The terror attacks in Paris on Friday will have diverse, global consequences. And although the effects on the U.S. presidential election are far from the most important, they do exist. So while Paris isn’t principally an election story, this week’s politics Slack chat deals with how the attacks might alter the 2016 campaign. As always, the transcript below has been lightly edited.
micah (Micah Cohen, politics editor): Since the terror attacks in Paris, political analysts have put forward a number of — sometimes contradictory — theories of how the attacks will upend the Republican and Democratic presidential nomination contests. It does seem safe to say, at least in the short term, that foreign policy and national security will be paramount campaign issues. But what effect will the attacks have on the election long term? Let’s take these theories one by one:
Effect No. 1: The attacks will elevate the “more serious” candidates, while hurting Donald Trump and Ben Carson, who currently sit atop national Republican polls.

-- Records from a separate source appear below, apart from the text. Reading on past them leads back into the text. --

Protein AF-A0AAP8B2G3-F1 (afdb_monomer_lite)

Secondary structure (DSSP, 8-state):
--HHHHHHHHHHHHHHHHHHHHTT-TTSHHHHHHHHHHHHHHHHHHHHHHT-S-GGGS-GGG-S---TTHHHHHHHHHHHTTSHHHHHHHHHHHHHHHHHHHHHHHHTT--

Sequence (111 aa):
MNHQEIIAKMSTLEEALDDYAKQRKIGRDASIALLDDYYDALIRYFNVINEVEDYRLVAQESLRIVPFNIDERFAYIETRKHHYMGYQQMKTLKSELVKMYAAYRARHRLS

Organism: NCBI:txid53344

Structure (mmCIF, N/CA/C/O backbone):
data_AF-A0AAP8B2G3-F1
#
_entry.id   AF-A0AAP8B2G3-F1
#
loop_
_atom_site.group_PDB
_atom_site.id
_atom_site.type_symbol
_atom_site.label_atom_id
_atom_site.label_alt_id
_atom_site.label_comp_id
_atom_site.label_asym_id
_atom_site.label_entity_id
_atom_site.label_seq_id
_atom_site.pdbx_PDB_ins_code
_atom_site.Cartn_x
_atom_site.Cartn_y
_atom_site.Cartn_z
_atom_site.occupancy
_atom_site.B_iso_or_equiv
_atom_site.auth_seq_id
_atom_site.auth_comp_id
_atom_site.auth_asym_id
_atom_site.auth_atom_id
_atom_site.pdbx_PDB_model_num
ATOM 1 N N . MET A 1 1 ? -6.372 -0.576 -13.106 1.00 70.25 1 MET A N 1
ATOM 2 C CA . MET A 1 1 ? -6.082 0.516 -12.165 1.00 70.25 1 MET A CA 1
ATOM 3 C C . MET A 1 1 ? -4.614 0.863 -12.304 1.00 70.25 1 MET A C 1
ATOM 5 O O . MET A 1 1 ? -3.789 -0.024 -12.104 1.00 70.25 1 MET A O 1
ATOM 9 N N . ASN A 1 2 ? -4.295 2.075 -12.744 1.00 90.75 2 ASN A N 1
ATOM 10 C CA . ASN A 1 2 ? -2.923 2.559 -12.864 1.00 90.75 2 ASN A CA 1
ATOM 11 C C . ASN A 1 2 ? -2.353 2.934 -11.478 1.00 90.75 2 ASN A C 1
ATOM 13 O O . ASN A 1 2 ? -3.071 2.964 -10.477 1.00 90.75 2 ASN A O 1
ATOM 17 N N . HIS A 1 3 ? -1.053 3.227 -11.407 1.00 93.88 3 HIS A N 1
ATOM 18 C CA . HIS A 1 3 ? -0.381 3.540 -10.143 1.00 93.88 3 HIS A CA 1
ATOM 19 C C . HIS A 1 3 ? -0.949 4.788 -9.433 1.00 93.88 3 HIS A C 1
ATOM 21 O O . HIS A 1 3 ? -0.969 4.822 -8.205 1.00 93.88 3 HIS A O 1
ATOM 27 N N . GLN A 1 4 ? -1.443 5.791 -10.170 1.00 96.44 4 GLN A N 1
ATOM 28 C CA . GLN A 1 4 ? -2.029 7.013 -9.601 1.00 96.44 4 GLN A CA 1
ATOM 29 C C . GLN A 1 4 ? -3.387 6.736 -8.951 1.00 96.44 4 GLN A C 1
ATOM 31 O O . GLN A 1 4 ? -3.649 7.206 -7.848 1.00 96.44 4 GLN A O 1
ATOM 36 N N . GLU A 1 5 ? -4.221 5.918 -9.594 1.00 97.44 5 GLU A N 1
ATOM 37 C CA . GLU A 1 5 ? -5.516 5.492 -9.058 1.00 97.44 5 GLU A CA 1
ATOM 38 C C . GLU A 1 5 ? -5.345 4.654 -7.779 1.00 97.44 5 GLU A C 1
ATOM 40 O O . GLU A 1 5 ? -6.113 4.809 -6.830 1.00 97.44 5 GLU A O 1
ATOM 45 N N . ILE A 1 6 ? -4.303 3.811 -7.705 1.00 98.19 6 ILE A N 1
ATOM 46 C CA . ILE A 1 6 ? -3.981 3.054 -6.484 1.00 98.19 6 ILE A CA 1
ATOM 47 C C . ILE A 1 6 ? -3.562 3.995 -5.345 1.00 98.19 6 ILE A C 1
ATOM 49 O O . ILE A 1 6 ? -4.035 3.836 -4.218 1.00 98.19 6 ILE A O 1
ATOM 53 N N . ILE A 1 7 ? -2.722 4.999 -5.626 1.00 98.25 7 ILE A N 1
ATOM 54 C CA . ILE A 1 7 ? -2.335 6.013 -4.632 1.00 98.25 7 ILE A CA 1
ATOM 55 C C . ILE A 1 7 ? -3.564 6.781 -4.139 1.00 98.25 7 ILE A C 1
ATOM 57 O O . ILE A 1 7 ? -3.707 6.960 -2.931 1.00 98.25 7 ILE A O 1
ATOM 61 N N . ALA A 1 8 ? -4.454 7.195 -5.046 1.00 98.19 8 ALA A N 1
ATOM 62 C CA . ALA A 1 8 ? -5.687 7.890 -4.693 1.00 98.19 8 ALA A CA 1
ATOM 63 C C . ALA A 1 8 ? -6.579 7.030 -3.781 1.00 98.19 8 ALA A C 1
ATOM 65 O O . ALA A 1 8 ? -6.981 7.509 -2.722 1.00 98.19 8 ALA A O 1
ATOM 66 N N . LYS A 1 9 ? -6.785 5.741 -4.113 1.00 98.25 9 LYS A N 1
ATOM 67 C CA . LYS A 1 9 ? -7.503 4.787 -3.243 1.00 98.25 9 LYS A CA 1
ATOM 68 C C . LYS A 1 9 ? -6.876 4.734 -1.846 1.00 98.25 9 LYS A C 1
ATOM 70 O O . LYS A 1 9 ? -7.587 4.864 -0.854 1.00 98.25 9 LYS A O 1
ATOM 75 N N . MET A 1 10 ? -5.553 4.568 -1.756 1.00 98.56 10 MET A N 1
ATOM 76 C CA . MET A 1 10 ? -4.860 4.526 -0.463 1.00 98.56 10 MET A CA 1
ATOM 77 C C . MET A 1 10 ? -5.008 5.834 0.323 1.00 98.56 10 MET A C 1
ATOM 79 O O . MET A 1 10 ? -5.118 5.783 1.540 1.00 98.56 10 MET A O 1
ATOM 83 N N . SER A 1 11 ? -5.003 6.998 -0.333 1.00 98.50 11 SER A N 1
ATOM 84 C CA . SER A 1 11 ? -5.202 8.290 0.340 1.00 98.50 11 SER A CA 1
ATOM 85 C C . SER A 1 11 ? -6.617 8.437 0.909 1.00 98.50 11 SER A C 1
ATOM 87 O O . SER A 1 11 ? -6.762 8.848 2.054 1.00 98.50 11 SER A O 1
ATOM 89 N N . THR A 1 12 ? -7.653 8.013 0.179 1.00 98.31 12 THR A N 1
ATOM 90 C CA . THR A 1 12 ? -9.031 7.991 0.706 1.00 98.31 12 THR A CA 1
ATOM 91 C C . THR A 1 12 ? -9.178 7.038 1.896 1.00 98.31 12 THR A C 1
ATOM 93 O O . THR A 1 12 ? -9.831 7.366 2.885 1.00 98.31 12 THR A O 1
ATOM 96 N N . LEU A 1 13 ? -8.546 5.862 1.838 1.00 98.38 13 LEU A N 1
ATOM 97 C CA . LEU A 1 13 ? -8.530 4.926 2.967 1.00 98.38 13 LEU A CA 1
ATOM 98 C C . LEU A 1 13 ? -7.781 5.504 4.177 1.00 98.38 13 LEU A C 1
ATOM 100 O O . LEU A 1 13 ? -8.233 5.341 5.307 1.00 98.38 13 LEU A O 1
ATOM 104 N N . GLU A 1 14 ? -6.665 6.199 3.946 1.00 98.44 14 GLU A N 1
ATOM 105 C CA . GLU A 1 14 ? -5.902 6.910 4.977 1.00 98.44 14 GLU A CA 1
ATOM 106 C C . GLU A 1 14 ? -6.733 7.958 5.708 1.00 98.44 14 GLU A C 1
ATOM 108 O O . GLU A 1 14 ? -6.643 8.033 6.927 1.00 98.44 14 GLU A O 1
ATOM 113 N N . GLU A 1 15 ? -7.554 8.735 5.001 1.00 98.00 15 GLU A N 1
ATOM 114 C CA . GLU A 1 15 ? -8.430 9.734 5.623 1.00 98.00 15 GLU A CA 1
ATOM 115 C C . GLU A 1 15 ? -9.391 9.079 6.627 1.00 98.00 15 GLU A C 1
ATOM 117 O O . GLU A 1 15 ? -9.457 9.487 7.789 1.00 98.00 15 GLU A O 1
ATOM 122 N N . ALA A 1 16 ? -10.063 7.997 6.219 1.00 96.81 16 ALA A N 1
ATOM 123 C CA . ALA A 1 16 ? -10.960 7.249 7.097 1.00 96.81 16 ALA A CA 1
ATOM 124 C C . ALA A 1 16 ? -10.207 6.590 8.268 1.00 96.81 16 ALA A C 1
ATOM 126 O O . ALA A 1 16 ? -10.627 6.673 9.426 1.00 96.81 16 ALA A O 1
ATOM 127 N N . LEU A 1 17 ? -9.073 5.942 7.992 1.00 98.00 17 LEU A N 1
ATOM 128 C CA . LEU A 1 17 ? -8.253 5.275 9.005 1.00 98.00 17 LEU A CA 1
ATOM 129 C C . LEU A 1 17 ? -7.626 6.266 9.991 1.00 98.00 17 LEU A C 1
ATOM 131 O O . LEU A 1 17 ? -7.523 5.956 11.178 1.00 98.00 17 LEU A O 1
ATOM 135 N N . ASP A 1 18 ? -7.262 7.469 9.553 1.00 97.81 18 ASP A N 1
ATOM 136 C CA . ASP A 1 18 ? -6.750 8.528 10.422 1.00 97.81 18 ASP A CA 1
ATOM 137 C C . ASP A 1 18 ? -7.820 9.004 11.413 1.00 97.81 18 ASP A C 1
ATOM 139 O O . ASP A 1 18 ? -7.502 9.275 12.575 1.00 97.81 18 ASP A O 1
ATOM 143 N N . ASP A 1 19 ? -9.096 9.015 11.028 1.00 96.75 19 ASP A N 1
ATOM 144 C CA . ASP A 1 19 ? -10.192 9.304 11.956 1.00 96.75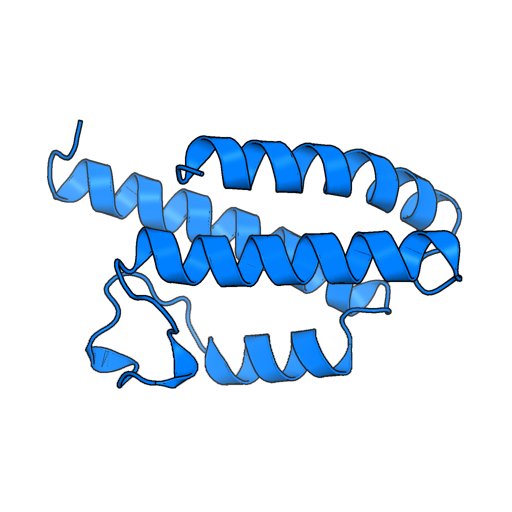 19 ASP A CA 1
ATOM 145 C C . ASP A 1 19 ? -10.406 8.188 12.987 1.00 96.75 19 ASP A C 1
ATOM 147 O O . ASP A 1 19 ? -10.605 8.472 14.177 1.00 96.75 19 ASP A O 1
ATOM 151 N N . TYR A 1 20 ? -10.277 6.918 12.586 1.00 96.38 20 TYR A N 1
ATOM 152 C CA . TYR A 1 20 ? -10.246 5.800 13.536 1.00 96.38 20 TYR A CA 1
ATOM 153 C C . TYR A 1 20 ? -9.021 5.867 14.457 1.00 96.38 20 TYR A C 1
ATOM 155 O O . TYR A 1 20 ? -9.135 5.585 15.653 1.00 96.38 20 TYR A O 1
ATOM 163 N N . ALA A 1 21 ? -7.858 6.272 13.944 1.00 95.81 21 ALA A N 1
ATOM 164 C CA . ALA A 1 21 ? -6.628 6.415 14.716 1.00 95.81 21 ALA A CA 1
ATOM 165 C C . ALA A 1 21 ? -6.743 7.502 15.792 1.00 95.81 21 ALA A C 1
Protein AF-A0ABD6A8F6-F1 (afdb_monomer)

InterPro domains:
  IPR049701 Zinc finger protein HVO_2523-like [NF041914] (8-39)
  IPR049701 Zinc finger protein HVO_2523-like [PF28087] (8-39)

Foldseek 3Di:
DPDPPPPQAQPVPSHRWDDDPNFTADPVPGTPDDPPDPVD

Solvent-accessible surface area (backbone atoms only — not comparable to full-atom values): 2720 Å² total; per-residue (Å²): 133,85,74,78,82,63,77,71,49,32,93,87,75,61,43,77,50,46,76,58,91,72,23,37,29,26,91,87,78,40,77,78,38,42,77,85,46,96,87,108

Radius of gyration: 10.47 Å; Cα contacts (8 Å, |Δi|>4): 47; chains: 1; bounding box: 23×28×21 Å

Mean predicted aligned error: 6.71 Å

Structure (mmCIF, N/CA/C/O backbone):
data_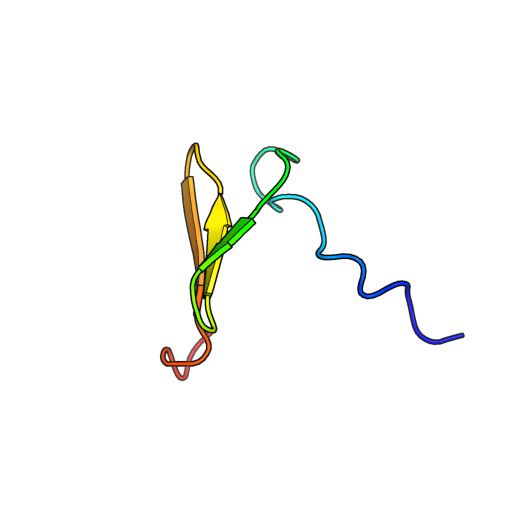AF-A0ABD6A8F6-F1
#
_entry.id   AF-A0ABD6A8F6-F1
#
loop_
_atom_site.group_PDB
_atom_site.id
_atom_site.type_symbol
_atom_site.label_atom_id
_atom_site.label_alt_id
_atom_site.label_comp_id
_atom_site.label_asym_id
_atom_site.label_entity_id
_atom_site.label_seq_id
_atom_site.pdbx_PDB_ins_code
_atom_site.Cartn_x
_atom_site.Cartn_y
_atom_site.Cartn_z
_atom_site.occupancy
_atom_site.B_iso_or_equiv
_atom_site.auth_seq_id
_atom_site.auth_comp_id
_atom_site.auth_asym_id
_atom_site.auth_atom_id
_atom_site.pdbx_PDB_model_num
ATOM 1 N N . MET A 1 1 ? -8.920 -24.932 -2.211 1.00 42.56 1 MET A N 1
ATOM 2 C CA . MET A 1 1 ? -9.630 -23.663 -1.968 1.00 42.56 1 MET A CA 1
ATOM 3 C C . MET A 1 1 ? -8.571 -22.588 -1.856 1.00 42.56 1 MET A C 1
ATOM 5 O O . MET A 1 1 ? -7.950 -22.492 -0.810 1.00 42.56 1 MET A O 1
ATOM 9 N N . ASP A 1 2 ? -8.282 -21.893 -2.957 1.00 41.12 2 ASP A N 1
ATOM 10 C CA . ASP A 1 2 ? -7.279 -20.825 -2.963 1.00 41.12 2 ASP A CA 1
ATOM 11 C C . ASP A 1 2 ? -7.833 -19.643 -2.168 1.00 41.12 2 ASP A C 1
ATOM 13 O O . ASP A 1 2 ? -8.909 -19.119 -2.470 1.00 41.12 2 ASP A O 1
ATOM 17 N N . GLU A 1 3 ? -7.131 -19.322 -1.087 1.00 51.44 3 GLU A N 1
ATOM 18 C CA . GLU A 1 3 ? -7.452 -18.266 -0.141 1.00 51.44 3 GLU A CA 1
ATOM 19 C C . GLU A 1 3 ? -7.779 -16.953 -0.851 1.00 51.44 3 GLU A C 1
ATOM 21 O O . GLU A 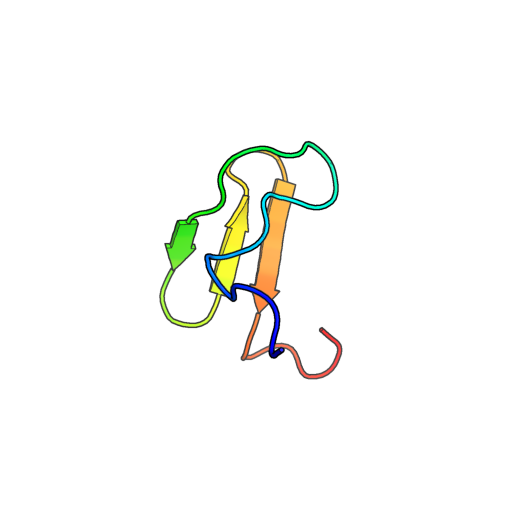1 3 ? -7.103 -16.523 -1.786 1.00 51.44 3 GLU A O 1
ATOM 26 N N . VAL A 1 4 ? -8.826 -16.300 -0.353 1.00 42.03 4 VAL A N 1
ATOM 27 C CA . VAL A 1 4 ? -9.274 -14.964 -0.733 1.00 42.03 4 VAL A CA 1
ATOM 28 C C . VAL A 1 4 ? -8.070 -14.011 -0.770 1.00 42.03 4 VAL A C 1
ATOM 30 O O . VAL A 1 4 ? -7.664 -13.465 0.250 1.00 42.03 4 VAL A O 1
ATOM 33 N N . ARG A 1 5 ? -7.505 -13.753 -1.958 1.00 47.84 5 ARG A N 1
ATOM 34 C CA . ARG A 1 5 ? -6.529 -12.669 -2.183 1.00 47.84 5 ARG A CA 1
ATOM 35 C C . ARG A 1 5 ? -7.225 -11.301 -2.250 1.00 47.84 5 ARG A C 1
ATOM 37 O O . ARG A 1 5 ? -6.820 -10.429 -3.018 1.00 47.84 5 ARG A O 1
ATOM 44 N N . ALA A 1 6 ? -8.276 -11.092 -1.455 1.00 50.94 6 ALA A N 1
ATOM 45 C CA . ALA A 1 6 ? -8.647 -9.739 -1.064 1.00 50.94 6 ALA A CA 1
ATOM 46 C C . ALA A 1 6 ? -7.501 -9.276 -0.164 1.00 50.94 6 ALA A C 1
ATOM 48 O O . ALA A 1 6 ? -7.231 -9.934 0.835 1.00 50.94 6 ALA A O 1
ATOM 49 N N . GLY A 1 7 ? -6.743 -8.268 -0.611 1.00 63.59 7 GLY A N 1
ATOM 50 C CA . GLY A 1 7 ? -5.451 -7.890 -0.031 1.00 63.59 7 GLY A CA 1
ATOM 51 C C . GLY A 1 7 ? -5.461 -8.002 1.489 1.00 63.59 7 GLY A C 1
ATOM 52 O O . GLY A 1 7 ? -6.271 -7.343 2.141 1.00 63.59 7 GLY A O 1
ATOM 53 N N . ARG A 1 8 ? -4.614 -8.892 2.023 1.00 71.06 8 ARG A N 1
ATOM 54 C CA . ARG A 1 8 ? -4.515 -9.126 3.466 1.00 71.06 8 ARG A CA 1
ATOM 55 C C . ARG A 1 8 ? -4.357 -7.773 4.170 1.00 71.06 8 ARG A C 1
ATOM 57 O O . ARG A 1 8 ? -3.695 -6.894 3.611 1.00 71.06 8 ARG A O 1
ATOM 64 N N . PRO A 1 9 ? -4.956 -7.576 5.353 1.00 85.19 9 PRO A N 1
ATOM 65 C CA . PRO A 1 9 ? -4.688 -6.385 6.146 1.00 85.19 9 PRO A CA 1
ATOM 66 C C . PRO A 1 9 ? -3.199 -6.327 6.509 1.00 85.19 9 PRO A C 1
ATOM 68 O O . PRO A 1 9 ? -2.474 -7.317 6.373 1.00 85.19 9 PRO A O 1
ATOM 71 N N . CYS A 1 10 ? -2.718 -5.157 6.928 1.00 89.94 10 CYS A N 1
ATOM 72 C CA . CYS A 1 10 ? -1.314 -4.995 7.295 1.00 89.94 10 CYS A CA 1
ATOM 73 C C . CYS A 1 10 ? -0.915 -6.052 8.345 1.00 89.94 10 CYS A C 1
ATOM 75 O O . CYS A 1 10 ? -1.570 -6.126 9.379 1.00 89.94 10 CYS A O 1
ATOM 77 N N . PRO A 1 11 ? 0.156 -6.840 8.146 1.00 87.81 11 PRO A N 1
ATOM 78 C CA . PRO A 1 11 ? 0.540 -7.893 9.091 1.00 87.81 11 PRO A CA 1
ATOM 79 C C . PRO A 1 11 ? 1.078 -7.351 10.426 1.00 87.81 11 PRO A C 1
ATOM 81 O O . PRO A 1 11 ? 1.296 -8.123 11.351 1.00 87.81 11 PRO A O 1
ATOM 84 N N . ILE A 1 12 ? 1.318 -6.038 10.520 1.00 90.62 12 ILE A N 1
ATOM 85 C CA . ILE A 1 12 ? 1.874 -5.373 11.706 1.00 90.62 12 ILE A CA 1
ATOM 86 C C . ILE A 1 12 ? 0.760 -4.834 12.610 1.00 90.62 12 ILE A C 1
ATOM 88 O O . ILE A 1 12 ? 0.854 -4.918 13.829 1.00 90.62 12 ILE A O 1
ATOM 92 N N . CYS A 1 13 ? -0.284 -4.251 12.020 1.00 93.38 13 CYS A N 1
ATOM 93 C CA . CYS A 1 13 ? -1.315 -3.516 12.759 1.00 93.38 13 CYS A CA 1
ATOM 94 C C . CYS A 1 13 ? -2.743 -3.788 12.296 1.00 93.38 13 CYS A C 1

harry (Harry Enten, senior political writer): First, our thoughts are with the people of France and others who were affected by this terrorist attack. In terms of politics, any effect assumes that people are listening to the statements that candidates are making in the first place. Patrick Ruffini over at Echelon Insights ran a very interesting Google Consumer Survey this weekend and found that the vast majority of adults hadn’t even heard Jeb Bush’s statement about Syrian refugees on Sunday.
micah: So you don’t buy effect No. 1?
harry: I’m not saying that I don’t buy it. I’m merely saying that it’s difficult for anything any candidate says to break through. So I’m not sure that Carson or Trump not knowing what they’re talking about on foreign policy will make much of a difference.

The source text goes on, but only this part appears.